Why I created a blog

Its been many years since I first created this blog. It has remained true to Essbase and related information over those years. Hopefully it has answered questions and given you insight over those years. I will continue to provide my observations and comments on the ever changing world of EPM. Don't be surprised if the scope of the blog changes and brings in other Hyperion topics.


Thursday, December 9, 2010

ASO Dimension Deletion Limit

Did you know there is a maximum number of times you can add and delete dimensions in an ASO cube? Neither did I until recently. I have a Essbase Studio model the was deleting the dimensions from my cube before rebuilding them. This was necessary because I have a number of shared rollups that can move around and the best way to deal with this is to rebuild the dimension.I t was working fine until one day it gave me error messages about not being able to add a particular dimension. I removed it from my build and the next dimension popped up with the error. After investigation, I found the error “1060190 Cannot Add Dimension – too many dimensions have been created and deleted”. It turns out the maximum number of dimensions you can have is 255 (or add and delete). Each dimension added is tagged with a dimension ID that increments. Once you reach that limit you are in trouble.

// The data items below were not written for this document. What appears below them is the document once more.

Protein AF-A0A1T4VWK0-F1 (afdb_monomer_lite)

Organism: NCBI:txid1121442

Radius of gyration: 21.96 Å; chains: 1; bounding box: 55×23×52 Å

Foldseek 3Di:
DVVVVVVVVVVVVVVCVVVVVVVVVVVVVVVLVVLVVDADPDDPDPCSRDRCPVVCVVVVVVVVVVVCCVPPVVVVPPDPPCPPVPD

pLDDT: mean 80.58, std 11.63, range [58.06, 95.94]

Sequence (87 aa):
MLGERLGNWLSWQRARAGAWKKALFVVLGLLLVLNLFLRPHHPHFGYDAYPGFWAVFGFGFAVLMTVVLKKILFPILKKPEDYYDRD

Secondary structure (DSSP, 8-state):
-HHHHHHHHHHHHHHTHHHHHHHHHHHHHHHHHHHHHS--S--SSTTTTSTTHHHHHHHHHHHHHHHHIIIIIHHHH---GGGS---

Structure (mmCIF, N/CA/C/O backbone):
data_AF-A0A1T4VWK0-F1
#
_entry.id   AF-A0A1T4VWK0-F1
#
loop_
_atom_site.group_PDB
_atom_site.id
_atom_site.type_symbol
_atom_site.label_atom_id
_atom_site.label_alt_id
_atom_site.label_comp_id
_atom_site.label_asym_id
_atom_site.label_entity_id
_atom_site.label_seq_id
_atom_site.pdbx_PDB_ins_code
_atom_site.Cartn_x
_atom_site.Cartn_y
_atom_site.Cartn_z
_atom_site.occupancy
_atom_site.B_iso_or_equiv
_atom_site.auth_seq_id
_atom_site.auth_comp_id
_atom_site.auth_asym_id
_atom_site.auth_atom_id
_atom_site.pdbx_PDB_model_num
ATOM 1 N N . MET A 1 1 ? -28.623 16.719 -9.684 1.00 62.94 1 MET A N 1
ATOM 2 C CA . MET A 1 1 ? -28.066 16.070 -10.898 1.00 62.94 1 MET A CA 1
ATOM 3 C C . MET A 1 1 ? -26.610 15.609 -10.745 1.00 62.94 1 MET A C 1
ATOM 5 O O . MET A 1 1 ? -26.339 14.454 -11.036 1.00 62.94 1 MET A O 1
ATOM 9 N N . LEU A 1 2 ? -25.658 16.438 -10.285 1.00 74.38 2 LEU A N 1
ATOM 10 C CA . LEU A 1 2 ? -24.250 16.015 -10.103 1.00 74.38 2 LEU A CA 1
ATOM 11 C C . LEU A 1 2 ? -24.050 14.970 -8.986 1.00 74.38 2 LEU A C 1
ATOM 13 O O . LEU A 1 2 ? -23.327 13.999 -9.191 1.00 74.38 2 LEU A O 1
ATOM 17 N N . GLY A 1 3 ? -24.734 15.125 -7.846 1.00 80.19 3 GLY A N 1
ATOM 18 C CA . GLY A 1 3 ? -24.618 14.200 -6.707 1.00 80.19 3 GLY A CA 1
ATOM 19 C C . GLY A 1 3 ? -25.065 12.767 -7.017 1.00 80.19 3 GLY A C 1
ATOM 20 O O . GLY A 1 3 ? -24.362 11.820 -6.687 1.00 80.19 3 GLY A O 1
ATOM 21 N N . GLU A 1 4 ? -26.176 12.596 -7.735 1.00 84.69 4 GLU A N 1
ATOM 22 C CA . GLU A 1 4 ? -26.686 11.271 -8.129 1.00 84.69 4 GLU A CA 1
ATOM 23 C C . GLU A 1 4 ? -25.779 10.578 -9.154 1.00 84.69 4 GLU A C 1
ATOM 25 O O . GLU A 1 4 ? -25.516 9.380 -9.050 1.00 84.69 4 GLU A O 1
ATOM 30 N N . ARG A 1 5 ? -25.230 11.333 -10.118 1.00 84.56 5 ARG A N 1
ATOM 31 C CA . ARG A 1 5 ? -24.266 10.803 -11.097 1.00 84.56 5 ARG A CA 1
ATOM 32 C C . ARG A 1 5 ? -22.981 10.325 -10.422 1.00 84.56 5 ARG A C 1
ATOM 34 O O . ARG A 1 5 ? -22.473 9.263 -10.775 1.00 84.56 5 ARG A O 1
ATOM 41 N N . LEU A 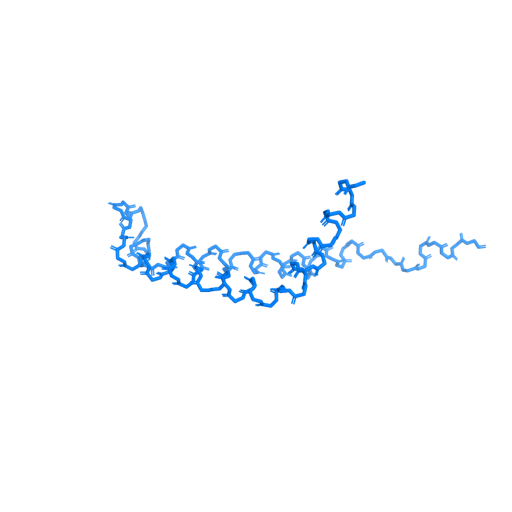1 6 ? -22.478 11.080 -9.444 1.00 85.50 6 LEU A N 1
ATOM 42 C CA . LEU A 1 6 ? -21.295 10.703 -8.665 1.00 85.50 6 LEU A CA 1
ATOM 43 C C . LEU A 1 6 ? -21.571 9.500 -7.754 1.00 85.50 6 LEU A C 1
ATOM 45 O O . LEU A 1 6 ? -20.746 8.590 -7.692 1.00 85.50 6 LEU A O 1
ATOM 49 N N . GLY A 1 7 ? -22.738 9.452 -7.107 1.00 86.88 7 GLY A N 1
ATOM 50 C CA . GLY A 1 7 ? -23.148 8.327 -6.263 1.00 86.88 7 GLY A CA 1
ATOM 51 C C . GLY A 1 7 ? -23.230 7.009 -7.037 1.00 86.88 7 GLY A C 1
ATOM 52 O O . GLY A 1 7 ? -22.639 6.009 -6.623 1.00 86.88 7 GLY A O 1
ATOM 53 N N . ASN A 1 8 ? -23.874 7.027 -8.206 1.00 89.00 8 ASN A N 1
ATOM 54 C CA . ASN A 1 8 ? -23.988 5.856 -9.080 1.00 89.00 8 ASN A CA 1
ATOM 55 C C . ASN A 1 8 ? -22.634 5.421 -9.664 1.00 89.00 8 ASN A C 1
ATOM 57 O O . ASN A 1 8 ? -22.381 4.233 -9.858 1.00 89.00 8 ASN A O 1
ATOM 61 N N . TRP A 1 9 ? -21.733 6.371 -9.917 1.00 87.12 9 TRP A N 1
ATOM 62 C CA . TRP A 1 9 ? -20.380 6.065 -10.369 1.00 87.12 9 TRP A CA 1
ATOM 63 C C . TRP A 1 9 ? -19.542 5.408 -9.263 1.00 87.12 9 TRP A C 1
ATOM 65 O O . TRP A 1 9 ? -18.911 4.377 -9.498 1.00 87.12 9 TRP A O 1
ATOM 75 N N . LEU A 1 10 ? -19.576 5.936 -8.037 1.00 88.75 10 LEU A N 1
ATOM 76 C CA . LEU A 1 10 ? -18.840 5.368 -6.903 1.00 88.75 10 LEU A CA 1
ATOM 77 C C . LEU A 1 10 ? -19.346 3.973 -6.516 1.00 88.75 10 LEU A C 1
ATOM 79 O O . LEU A 1 10 ? -18.533 3.094 -6.219 1.00 88.75 10 LEU A O 1
ATOM 83 N N . SER A 1 11 ? -20.660 3.736 -6.551 1.00 86.44 11 SER A N 1
ATOM 84 C CA . SER A 1 11 ? -21.228 2.413 -6.256 1.00 86.44 11 SER A CA 1
ATOM 85 C C . SER A 1 11 ? -20.801 1.369 -7.295 1.00 86.44 11 SER A C 1
ATOM 87 O O . SER A 1 11 ? -20.424 0.252 -6.934 1.00 86.44 11 SER A O 1
ATOM 89 N N . TRP A 1 12 ? -20.740 1.756 -8.572 1.00 83.62 12 TRP A N 1
ATOM 90 C CA . TRP A 1 12 ? -20.230 0.919 -9.657 1.00 83.62 12 TRP A CA 1
ATOM 91 C C . TRP A 1 12 ? -18.734 0.609 -9.517 1.00 83.62 12 TRP A C 1
ATOM 93 O O . TRP A 1 12 ? -18.313 -0.535 -9.708 1.00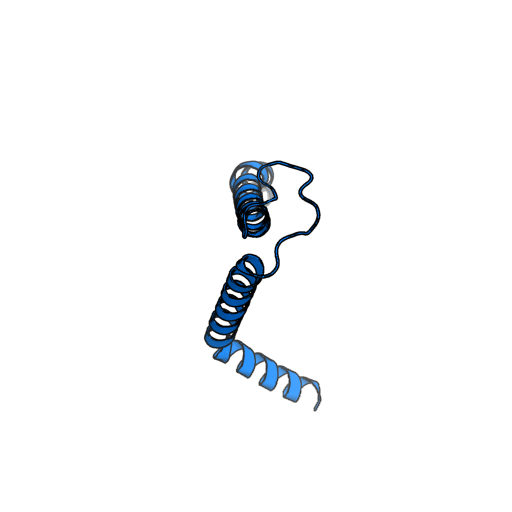 83.62 12 TRP A O 1
ATOM 103 N N . GLN A 1 13 ? -17.923 1.594 -9.120 1.00 87.69 13 GLN A N 1
ATOM 104 C CA . GLN A 1 13 ? -16.501 1.369 -8.839 1.00 87.69 13 GLN A CA 1
ATOM 105 C C . GLN A 1 13 ? -16.303 0.453 -7.628 1.00 87.69 13 GLN A C 1
ATOM 107 O O . GLN A 1 13 ? -15.443 -0.430 -7.650 1.00 87.69 13 GLN A O 1
ATOM 112 N N . ARG A 1 14 ? -17.140 0.604 -6.593 1.00 86.62 14 ARG A N 1
ATOM 113 C CA . ARG A 1 14 ? -17.132 -0.257 -5.405 1.00 86.62 14 ARG A CA 1
ATOM 114 C C . ARG A 1 14 ? -17.499 -1.699 -5.750 1.00 86.62 14 ARG A C 1
ATOM 116 O O . ARG A 1 14 ? -16.830 -2.611 -5.271 1.00 86.62 14 ARG A O 1
ATOM 123 N N . ALA A 1 15 ? -18.475 -1.918 -6.632 1.00 88.56 15 ALA A N 1
ATOM 124 C CA . ALA A 1 15 ? -18.799 -3.253 -7.144 1.00 88.56 15 ALA A CA 1
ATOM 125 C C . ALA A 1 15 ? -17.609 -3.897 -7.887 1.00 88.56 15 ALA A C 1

As a work-around, one solution is to create a “dummy” model. Using Studio, create an application from the same Essbase Model as your regular app but instead of deleting members first, select to delete and restore database. This will give you a fresh copy of the outline. Then stop your production application and copy the outline from your dummy cube over the production one. Since it was built from the same model, we can assume the dimensionality and members are the same. Starting the app should activate the new outline and you should be set to go. A couple of things to realize

1. There is no MaxL function to copy the outline, I do this through the file system in my batch file using copy commands

2. You should always backup the original outline and data prior to doing this. Remember even if you did the deploy directly into the production app, if members are dropped you lose the data. Safety first!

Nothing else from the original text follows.